Saturday, 1 May 2021

Walking In the Cotswolds With a Song In My Head

Gorse and limestone, but where’s my snake?

 


Climbing up on Solsbury Hill/I could see thecity light/Wind was blowing, time stood still/Eagle flew out of the night

I’ve no idea why I was singing and humming (the latter, when words failed me) Peter Gabriel’s tune in my head, other than it seemed appropriate as we went up Cleeve Common, in Gloucestershire. This is a habit I’ve had for many years now. Serenading myself quietly. I think I’ve taken after my dad in that respect. He always had a melody on his lips. Sometimes it was a well-known song played endlessly on the radio. Other times it was a piece he was working on, ready to be finished on the upright piano we had back then in my house.

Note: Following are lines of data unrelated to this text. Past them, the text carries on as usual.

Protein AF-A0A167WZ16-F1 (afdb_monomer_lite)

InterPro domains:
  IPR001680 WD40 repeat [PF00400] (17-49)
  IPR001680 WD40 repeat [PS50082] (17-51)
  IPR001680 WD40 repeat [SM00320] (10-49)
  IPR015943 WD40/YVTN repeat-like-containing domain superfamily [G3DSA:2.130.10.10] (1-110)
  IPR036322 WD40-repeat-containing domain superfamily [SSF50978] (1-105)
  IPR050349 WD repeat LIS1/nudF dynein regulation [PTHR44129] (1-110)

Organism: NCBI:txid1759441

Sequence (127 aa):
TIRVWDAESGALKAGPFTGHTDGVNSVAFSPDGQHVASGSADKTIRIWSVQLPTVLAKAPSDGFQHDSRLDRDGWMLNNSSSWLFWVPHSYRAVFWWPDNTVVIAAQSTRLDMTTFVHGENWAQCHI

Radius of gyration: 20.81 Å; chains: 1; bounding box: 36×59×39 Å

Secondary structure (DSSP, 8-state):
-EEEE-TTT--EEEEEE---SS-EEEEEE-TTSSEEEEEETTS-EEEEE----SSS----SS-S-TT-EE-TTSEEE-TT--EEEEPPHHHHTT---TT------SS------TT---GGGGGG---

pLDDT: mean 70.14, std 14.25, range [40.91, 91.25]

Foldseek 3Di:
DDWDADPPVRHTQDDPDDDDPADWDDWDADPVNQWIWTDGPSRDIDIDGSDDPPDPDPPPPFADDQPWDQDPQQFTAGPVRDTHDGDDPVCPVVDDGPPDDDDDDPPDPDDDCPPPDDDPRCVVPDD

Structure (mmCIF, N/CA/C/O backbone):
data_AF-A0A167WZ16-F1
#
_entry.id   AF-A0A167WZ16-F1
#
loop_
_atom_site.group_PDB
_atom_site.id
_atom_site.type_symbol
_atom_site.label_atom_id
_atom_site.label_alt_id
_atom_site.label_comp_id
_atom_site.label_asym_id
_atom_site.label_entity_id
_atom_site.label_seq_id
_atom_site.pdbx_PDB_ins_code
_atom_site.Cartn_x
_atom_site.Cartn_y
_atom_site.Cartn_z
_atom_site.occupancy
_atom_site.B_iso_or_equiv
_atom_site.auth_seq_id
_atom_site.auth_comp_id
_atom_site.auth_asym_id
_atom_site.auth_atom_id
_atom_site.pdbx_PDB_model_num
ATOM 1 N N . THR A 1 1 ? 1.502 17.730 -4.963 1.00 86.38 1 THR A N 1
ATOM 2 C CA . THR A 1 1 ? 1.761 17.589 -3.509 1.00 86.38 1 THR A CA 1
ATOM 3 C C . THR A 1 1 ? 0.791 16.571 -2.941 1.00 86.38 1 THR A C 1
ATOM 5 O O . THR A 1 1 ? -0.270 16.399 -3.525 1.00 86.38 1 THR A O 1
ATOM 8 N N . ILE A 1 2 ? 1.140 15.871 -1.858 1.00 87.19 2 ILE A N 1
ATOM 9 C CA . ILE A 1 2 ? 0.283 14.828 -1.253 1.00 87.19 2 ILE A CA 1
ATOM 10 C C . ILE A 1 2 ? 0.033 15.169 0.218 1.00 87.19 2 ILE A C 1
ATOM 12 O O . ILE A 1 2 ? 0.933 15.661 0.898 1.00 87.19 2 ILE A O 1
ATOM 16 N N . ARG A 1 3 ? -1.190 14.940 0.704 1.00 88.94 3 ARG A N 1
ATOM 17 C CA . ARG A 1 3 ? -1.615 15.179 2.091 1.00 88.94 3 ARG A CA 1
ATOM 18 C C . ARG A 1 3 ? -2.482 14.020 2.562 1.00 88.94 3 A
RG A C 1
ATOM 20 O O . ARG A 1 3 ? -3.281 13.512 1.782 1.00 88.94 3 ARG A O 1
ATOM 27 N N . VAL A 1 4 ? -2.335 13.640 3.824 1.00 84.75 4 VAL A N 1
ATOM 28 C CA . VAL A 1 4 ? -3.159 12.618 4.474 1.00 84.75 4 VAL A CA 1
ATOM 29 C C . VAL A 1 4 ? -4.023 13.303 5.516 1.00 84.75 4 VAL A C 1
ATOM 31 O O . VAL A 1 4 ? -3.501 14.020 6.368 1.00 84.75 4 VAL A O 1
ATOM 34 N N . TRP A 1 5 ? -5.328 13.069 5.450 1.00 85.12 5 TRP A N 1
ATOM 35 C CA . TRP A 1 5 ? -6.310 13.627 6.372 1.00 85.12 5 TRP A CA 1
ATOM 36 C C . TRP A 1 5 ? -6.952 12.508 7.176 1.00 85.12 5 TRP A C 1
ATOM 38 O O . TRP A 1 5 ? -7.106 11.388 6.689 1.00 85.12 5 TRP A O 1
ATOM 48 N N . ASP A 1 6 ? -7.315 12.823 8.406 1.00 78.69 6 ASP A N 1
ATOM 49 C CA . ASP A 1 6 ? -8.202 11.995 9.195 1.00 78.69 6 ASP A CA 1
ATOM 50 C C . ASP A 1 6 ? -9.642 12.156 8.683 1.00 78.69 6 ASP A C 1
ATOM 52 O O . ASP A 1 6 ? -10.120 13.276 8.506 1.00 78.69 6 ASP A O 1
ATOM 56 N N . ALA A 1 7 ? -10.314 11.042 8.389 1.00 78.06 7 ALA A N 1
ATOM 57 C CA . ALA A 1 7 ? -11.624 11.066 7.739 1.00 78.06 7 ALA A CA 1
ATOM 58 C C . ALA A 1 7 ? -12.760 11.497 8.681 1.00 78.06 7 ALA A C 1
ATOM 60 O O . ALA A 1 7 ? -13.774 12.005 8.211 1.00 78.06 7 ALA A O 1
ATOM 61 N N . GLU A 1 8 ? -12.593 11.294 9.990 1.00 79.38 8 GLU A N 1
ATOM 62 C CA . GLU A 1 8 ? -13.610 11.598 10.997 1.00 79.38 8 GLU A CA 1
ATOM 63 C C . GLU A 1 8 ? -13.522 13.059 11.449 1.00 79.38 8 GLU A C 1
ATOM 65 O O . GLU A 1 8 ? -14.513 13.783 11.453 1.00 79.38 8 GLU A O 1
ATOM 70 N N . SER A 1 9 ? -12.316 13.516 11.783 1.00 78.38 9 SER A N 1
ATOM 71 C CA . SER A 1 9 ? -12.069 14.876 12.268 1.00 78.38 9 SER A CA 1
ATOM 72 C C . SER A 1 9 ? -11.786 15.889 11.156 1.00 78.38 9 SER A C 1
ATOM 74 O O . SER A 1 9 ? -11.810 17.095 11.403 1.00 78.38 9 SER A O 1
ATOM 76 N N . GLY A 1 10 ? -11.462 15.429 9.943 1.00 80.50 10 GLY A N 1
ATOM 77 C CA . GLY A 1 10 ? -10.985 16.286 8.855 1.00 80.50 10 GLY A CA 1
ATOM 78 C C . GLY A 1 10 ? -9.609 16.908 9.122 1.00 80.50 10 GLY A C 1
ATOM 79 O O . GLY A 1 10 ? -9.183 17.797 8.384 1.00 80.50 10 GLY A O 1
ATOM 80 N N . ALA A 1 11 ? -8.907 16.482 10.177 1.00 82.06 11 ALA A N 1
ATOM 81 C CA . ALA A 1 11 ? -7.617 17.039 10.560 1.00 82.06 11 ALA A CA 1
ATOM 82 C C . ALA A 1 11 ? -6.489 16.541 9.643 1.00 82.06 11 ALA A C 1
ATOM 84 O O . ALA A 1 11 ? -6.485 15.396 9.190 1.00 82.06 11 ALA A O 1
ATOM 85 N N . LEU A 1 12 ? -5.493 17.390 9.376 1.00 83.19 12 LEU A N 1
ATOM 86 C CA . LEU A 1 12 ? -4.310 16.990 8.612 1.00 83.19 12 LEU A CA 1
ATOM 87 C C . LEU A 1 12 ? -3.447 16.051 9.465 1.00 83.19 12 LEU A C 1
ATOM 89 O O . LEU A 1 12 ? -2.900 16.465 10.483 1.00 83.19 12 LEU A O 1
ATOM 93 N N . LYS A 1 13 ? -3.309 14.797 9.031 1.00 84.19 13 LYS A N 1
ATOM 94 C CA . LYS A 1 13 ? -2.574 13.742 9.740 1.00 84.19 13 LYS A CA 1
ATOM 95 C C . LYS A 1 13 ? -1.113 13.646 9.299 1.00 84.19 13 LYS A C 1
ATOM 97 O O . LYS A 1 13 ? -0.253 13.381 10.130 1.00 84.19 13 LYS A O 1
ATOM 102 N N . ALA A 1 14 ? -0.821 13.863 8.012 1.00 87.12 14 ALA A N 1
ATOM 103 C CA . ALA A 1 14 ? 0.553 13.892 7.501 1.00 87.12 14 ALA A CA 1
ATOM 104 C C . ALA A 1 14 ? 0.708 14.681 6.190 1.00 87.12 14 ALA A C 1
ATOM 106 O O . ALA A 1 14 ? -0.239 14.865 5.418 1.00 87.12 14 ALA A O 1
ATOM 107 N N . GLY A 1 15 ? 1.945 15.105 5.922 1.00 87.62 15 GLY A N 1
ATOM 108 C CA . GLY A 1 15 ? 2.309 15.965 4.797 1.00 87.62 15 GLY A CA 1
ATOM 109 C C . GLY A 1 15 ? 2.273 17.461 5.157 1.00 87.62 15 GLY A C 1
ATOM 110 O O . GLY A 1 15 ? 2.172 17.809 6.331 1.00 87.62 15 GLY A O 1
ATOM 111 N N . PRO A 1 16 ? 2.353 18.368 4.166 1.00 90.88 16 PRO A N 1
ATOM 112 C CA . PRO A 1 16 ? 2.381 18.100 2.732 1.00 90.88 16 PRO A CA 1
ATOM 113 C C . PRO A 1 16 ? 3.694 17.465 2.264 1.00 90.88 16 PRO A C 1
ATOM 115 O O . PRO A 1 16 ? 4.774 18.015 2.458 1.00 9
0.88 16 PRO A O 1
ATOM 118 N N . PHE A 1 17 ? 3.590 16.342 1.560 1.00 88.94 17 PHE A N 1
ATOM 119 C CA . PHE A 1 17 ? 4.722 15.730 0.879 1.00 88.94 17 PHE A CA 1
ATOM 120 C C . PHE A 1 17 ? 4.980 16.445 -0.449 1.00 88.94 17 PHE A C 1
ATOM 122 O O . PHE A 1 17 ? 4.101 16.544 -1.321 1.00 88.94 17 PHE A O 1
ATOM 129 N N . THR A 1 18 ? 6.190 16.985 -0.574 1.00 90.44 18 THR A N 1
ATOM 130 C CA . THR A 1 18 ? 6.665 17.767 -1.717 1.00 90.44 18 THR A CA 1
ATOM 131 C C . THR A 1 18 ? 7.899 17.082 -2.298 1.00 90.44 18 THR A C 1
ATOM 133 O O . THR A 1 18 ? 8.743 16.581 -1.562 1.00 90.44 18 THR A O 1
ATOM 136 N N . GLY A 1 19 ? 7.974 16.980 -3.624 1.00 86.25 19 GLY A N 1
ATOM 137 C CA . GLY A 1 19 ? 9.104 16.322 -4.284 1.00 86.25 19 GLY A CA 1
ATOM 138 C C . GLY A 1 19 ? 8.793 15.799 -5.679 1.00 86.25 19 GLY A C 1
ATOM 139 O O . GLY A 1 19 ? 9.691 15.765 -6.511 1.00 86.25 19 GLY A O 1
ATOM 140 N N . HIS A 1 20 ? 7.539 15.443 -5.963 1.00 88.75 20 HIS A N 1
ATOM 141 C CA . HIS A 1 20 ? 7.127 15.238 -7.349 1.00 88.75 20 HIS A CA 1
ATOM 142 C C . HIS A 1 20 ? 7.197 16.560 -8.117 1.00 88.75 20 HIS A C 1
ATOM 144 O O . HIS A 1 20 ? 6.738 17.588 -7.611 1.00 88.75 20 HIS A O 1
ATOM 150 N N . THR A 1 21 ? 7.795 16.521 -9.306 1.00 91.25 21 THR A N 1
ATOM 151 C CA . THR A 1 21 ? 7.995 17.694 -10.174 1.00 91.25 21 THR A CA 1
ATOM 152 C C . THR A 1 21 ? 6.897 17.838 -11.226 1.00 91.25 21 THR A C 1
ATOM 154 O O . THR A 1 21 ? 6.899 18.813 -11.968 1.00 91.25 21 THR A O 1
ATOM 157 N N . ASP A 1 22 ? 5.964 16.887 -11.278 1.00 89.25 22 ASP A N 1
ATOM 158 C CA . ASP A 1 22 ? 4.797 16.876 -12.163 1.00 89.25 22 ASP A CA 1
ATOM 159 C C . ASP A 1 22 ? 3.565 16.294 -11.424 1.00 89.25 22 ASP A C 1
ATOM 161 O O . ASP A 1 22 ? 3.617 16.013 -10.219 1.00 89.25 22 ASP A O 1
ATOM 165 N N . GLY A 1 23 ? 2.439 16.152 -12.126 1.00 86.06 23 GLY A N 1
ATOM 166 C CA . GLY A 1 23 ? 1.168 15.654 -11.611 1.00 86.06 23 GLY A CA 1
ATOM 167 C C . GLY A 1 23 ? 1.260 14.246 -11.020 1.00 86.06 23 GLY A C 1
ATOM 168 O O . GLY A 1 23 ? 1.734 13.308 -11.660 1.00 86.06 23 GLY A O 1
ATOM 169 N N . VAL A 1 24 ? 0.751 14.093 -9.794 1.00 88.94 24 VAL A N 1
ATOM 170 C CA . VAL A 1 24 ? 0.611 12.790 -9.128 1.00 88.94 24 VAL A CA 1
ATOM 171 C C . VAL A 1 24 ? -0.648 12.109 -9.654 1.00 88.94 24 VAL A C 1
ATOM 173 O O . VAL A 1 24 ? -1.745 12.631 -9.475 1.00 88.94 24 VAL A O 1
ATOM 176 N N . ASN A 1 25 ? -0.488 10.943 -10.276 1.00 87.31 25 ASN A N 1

Geology- and archaeology-rich Cleeve Common sits in one-thousand acres of agriculturally unimproved limestone grassland, in the Cotswolds. Quarries and gorse thickets add to the variety of wildlife habitats.

Untouched by the plough or fertiliser, the area is home to a wide range of wild flowers, many of which would have been familiar throughout Britain before the post-war intensification of farming.

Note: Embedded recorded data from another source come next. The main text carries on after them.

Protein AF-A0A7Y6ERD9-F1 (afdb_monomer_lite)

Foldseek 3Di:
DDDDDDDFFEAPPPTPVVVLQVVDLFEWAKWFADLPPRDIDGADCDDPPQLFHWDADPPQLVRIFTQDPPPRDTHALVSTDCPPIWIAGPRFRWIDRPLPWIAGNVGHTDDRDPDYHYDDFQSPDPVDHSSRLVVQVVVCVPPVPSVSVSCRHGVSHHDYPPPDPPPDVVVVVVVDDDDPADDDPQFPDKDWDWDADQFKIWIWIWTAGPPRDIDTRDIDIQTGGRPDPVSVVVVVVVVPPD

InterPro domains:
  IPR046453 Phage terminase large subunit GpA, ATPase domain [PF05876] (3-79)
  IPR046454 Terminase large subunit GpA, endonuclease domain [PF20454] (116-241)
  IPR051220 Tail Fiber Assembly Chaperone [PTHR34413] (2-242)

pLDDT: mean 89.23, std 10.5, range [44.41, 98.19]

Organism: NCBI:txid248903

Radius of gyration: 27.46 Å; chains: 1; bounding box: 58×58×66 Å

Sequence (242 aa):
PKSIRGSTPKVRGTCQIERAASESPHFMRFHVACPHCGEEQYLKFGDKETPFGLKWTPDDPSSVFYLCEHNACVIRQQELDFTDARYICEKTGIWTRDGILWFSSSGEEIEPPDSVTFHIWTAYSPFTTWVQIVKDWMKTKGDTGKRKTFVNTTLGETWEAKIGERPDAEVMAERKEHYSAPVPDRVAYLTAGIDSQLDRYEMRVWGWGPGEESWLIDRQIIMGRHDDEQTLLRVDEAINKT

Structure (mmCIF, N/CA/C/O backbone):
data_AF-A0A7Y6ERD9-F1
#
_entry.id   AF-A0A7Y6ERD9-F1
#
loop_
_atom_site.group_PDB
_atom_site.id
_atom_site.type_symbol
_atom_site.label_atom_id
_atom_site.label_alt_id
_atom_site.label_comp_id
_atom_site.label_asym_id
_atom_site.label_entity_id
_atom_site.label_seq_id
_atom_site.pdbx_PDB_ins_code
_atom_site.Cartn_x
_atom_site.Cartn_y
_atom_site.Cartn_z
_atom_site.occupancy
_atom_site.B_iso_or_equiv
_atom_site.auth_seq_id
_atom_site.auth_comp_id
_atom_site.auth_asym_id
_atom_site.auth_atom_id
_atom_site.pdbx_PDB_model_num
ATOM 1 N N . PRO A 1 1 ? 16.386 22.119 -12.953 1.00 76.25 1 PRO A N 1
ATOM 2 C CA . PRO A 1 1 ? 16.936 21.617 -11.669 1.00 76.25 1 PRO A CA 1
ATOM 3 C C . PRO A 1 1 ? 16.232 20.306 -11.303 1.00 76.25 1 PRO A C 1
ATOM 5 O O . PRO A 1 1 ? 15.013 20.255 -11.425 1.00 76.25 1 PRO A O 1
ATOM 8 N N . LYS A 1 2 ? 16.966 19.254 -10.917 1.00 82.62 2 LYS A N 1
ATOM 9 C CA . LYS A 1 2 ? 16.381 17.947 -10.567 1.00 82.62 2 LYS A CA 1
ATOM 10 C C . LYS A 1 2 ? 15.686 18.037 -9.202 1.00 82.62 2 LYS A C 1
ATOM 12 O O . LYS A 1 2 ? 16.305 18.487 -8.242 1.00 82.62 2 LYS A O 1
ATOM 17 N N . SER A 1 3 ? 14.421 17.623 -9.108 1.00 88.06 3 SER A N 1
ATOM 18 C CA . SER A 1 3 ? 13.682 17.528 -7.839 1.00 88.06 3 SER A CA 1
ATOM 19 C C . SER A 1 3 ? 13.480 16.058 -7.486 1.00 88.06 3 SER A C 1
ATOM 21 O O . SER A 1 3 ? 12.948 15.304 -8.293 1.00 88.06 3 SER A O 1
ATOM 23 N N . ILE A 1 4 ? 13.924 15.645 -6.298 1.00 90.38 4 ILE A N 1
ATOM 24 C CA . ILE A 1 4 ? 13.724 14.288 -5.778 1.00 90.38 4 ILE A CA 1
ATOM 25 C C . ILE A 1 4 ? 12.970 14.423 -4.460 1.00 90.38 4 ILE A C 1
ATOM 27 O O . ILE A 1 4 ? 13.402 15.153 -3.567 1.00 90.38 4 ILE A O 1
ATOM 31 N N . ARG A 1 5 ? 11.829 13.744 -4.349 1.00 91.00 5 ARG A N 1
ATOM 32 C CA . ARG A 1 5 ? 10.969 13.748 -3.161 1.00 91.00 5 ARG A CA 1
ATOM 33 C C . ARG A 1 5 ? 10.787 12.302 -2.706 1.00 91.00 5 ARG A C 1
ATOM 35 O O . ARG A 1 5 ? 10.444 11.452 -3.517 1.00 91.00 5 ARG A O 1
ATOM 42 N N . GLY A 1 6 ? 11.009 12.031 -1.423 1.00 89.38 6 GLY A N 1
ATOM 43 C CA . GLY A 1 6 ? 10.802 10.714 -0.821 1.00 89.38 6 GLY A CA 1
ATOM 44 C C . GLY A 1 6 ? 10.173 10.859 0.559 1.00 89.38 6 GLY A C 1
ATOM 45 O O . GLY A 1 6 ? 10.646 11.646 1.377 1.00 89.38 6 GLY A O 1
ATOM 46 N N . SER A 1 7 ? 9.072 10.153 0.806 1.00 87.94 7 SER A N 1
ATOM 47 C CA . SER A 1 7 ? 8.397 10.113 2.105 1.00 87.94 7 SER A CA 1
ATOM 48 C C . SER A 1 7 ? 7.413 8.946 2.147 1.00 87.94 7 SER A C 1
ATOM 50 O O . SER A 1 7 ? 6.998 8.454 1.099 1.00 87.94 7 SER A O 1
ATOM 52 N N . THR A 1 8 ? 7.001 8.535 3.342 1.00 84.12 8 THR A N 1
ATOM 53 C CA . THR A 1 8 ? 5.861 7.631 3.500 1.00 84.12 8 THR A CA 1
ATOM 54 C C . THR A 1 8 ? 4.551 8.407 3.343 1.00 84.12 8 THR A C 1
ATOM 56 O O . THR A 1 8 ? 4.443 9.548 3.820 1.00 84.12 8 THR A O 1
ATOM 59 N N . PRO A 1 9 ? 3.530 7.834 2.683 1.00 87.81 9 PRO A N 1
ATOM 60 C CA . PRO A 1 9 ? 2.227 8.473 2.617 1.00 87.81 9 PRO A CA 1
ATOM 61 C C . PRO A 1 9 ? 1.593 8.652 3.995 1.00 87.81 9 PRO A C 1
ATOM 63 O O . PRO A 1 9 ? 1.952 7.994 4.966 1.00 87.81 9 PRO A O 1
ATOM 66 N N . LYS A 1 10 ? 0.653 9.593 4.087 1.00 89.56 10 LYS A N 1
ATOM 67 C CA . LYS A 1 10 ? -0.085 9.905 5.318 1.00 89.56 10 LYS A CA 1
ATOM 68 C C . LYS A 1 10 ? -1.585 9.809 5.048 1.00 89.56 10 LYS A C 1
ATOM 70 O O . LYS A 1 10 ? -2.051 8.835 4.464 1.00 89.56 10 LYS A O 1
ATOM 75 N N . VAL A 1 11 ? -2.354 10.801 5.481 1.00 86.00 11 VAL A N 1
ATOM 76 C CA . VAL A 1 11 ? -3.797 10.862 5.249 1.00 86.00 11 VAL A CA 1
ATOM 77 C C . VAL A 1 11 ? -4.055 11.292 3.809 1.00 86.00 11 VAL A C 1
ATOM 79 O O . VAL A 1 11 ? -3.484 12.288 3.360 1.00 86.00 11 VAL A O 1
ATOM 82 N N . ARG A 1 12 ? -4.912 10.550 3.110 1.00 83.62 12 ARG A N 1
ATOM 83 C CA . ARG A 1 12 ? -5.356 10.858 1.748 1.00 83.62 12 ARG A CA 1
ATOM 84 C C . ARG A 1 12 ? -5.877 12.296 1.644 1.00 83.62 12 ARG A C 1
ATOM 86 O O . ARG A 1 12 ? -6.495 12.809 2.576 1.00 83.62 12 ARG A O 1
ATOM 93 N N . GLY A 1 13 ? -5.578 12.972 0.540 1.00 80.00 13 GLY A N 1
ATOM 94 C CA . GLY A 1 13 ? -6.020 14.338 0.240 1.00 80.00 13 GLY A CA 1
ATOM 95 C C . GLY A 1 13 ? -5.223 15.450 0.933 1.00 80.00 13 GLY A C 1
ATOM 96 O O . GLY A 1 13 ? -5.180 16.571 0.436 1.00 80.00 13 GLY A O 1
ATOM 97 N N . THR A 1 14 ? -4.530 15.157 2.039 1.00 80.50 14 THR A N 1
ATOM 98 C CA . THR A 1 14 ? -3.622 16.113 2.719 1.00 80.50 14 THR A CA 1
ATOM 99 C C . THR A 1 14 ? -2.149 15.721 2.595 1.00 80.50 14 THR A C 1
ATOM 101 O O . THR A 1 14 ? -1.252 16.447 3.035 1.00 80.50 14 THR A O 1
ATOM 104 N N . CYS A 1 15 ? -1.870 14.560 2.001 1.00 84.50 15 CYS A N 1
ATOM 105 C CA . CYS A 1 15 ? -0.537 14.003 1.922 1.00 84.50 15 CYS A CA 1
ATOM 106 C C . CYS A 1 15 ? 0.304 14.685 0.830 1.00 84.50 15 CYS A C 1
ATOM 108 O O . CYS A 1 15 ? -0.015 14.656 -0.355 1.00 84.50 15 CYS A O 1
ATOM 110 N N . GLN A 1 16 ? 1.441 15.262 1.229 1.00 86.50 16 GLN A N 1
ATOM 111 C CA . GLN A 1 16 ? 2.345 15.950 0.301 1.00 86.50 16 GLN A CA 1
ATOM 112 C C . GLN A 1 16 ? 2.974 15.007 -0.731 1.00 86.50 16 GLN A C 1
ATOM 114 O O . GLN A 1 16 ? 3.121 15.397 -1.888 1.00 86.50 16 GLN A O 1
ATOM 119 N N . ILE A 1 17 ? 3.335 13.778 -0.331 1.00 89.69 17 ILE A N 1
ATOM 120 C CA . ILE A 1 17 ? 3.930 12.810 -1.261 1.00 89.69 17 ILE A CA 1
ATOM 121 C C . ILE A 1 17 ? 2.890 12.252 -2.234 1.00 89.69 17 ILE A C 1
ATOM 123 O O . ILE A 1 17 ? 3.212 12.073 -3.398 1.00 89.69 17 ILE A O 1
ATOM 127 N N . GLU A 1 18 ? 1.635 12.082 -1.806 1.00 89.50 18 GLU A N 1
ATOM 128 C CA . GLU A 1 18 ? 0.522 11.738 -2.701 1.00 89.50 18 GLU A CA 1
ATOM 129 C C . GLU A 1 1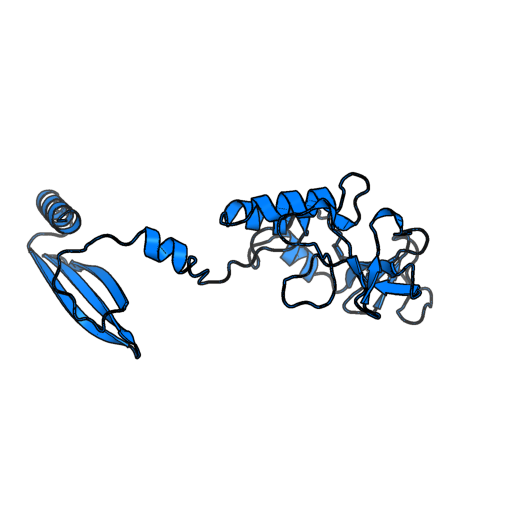8 ? 0.322 12.817 -3.768 1.00 89.50 18 GLU A C 1
ATOM 131 O O . GLU A 1 18 ? 0.272 12.512 -4.958 1.00 89.50 18 GLU A O 1
ATOM 136 N N . ARG A 1 19 ? 0.284 14.092 -3.358 1.00 88.06 19 ARG A N 1
ATOM 137 C CA . ARG A 1 19 ? 0.171 15.212 -4.297 1.00 88.06 19 ARG A CA 1
ATOM 138 C C . ARG A 1 19 ? 1.338 15.233 -5.283 1.00 88.06 19 ARG A C 1
ATOM 140 O O . ARG A 1 19 ? 1.111 15.252 -6.487 1.00 88.06 19 ARG A O 1
ATOM 147 N N . ALA A 1 20 ? 2.572 15.152 -4.787 1.00 89.44 20 ALA A N 1
ATOM 148 C CA . ALA A 1 20 ? 3.766 15.103 -5.628 1.00 89.44 20 ALA A CA 1
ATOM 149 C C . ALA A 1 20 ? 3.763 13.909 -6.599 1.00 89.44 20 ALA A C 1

However, despite the presence of three Scheduled Ancient Monuments (the Cross Dyke, the Hill Fort and the Ring), what I really wanted to see was an adder.

I’d heard so much about Britain’s only venomous snake. The presence of meadow pipits was a welcome sign as I knew that adders liked hunting ground-nesting birds. Also, the high-rising temperature would have tempted this usually shy reptile to leave its hideout in order to seek the warmth of the sun.

Yet, after walking for just over an hour there was no slithering, dark zig-zag pattern to spot. We got back to the car, my heart “going boom, boom, boom”, but I guess you already knew that. After all, I’m used to serenading myself.

23 comments:

  1. It has been more than a while since I listened to either Peter Gabriel or to "Solsbury Hill," so I did so immediately upon finishing your post, CiL. It is a "catchy" tune.

    Might I say, with "my heart going boom boom boom," you may have been fortunate not to encounter an adder.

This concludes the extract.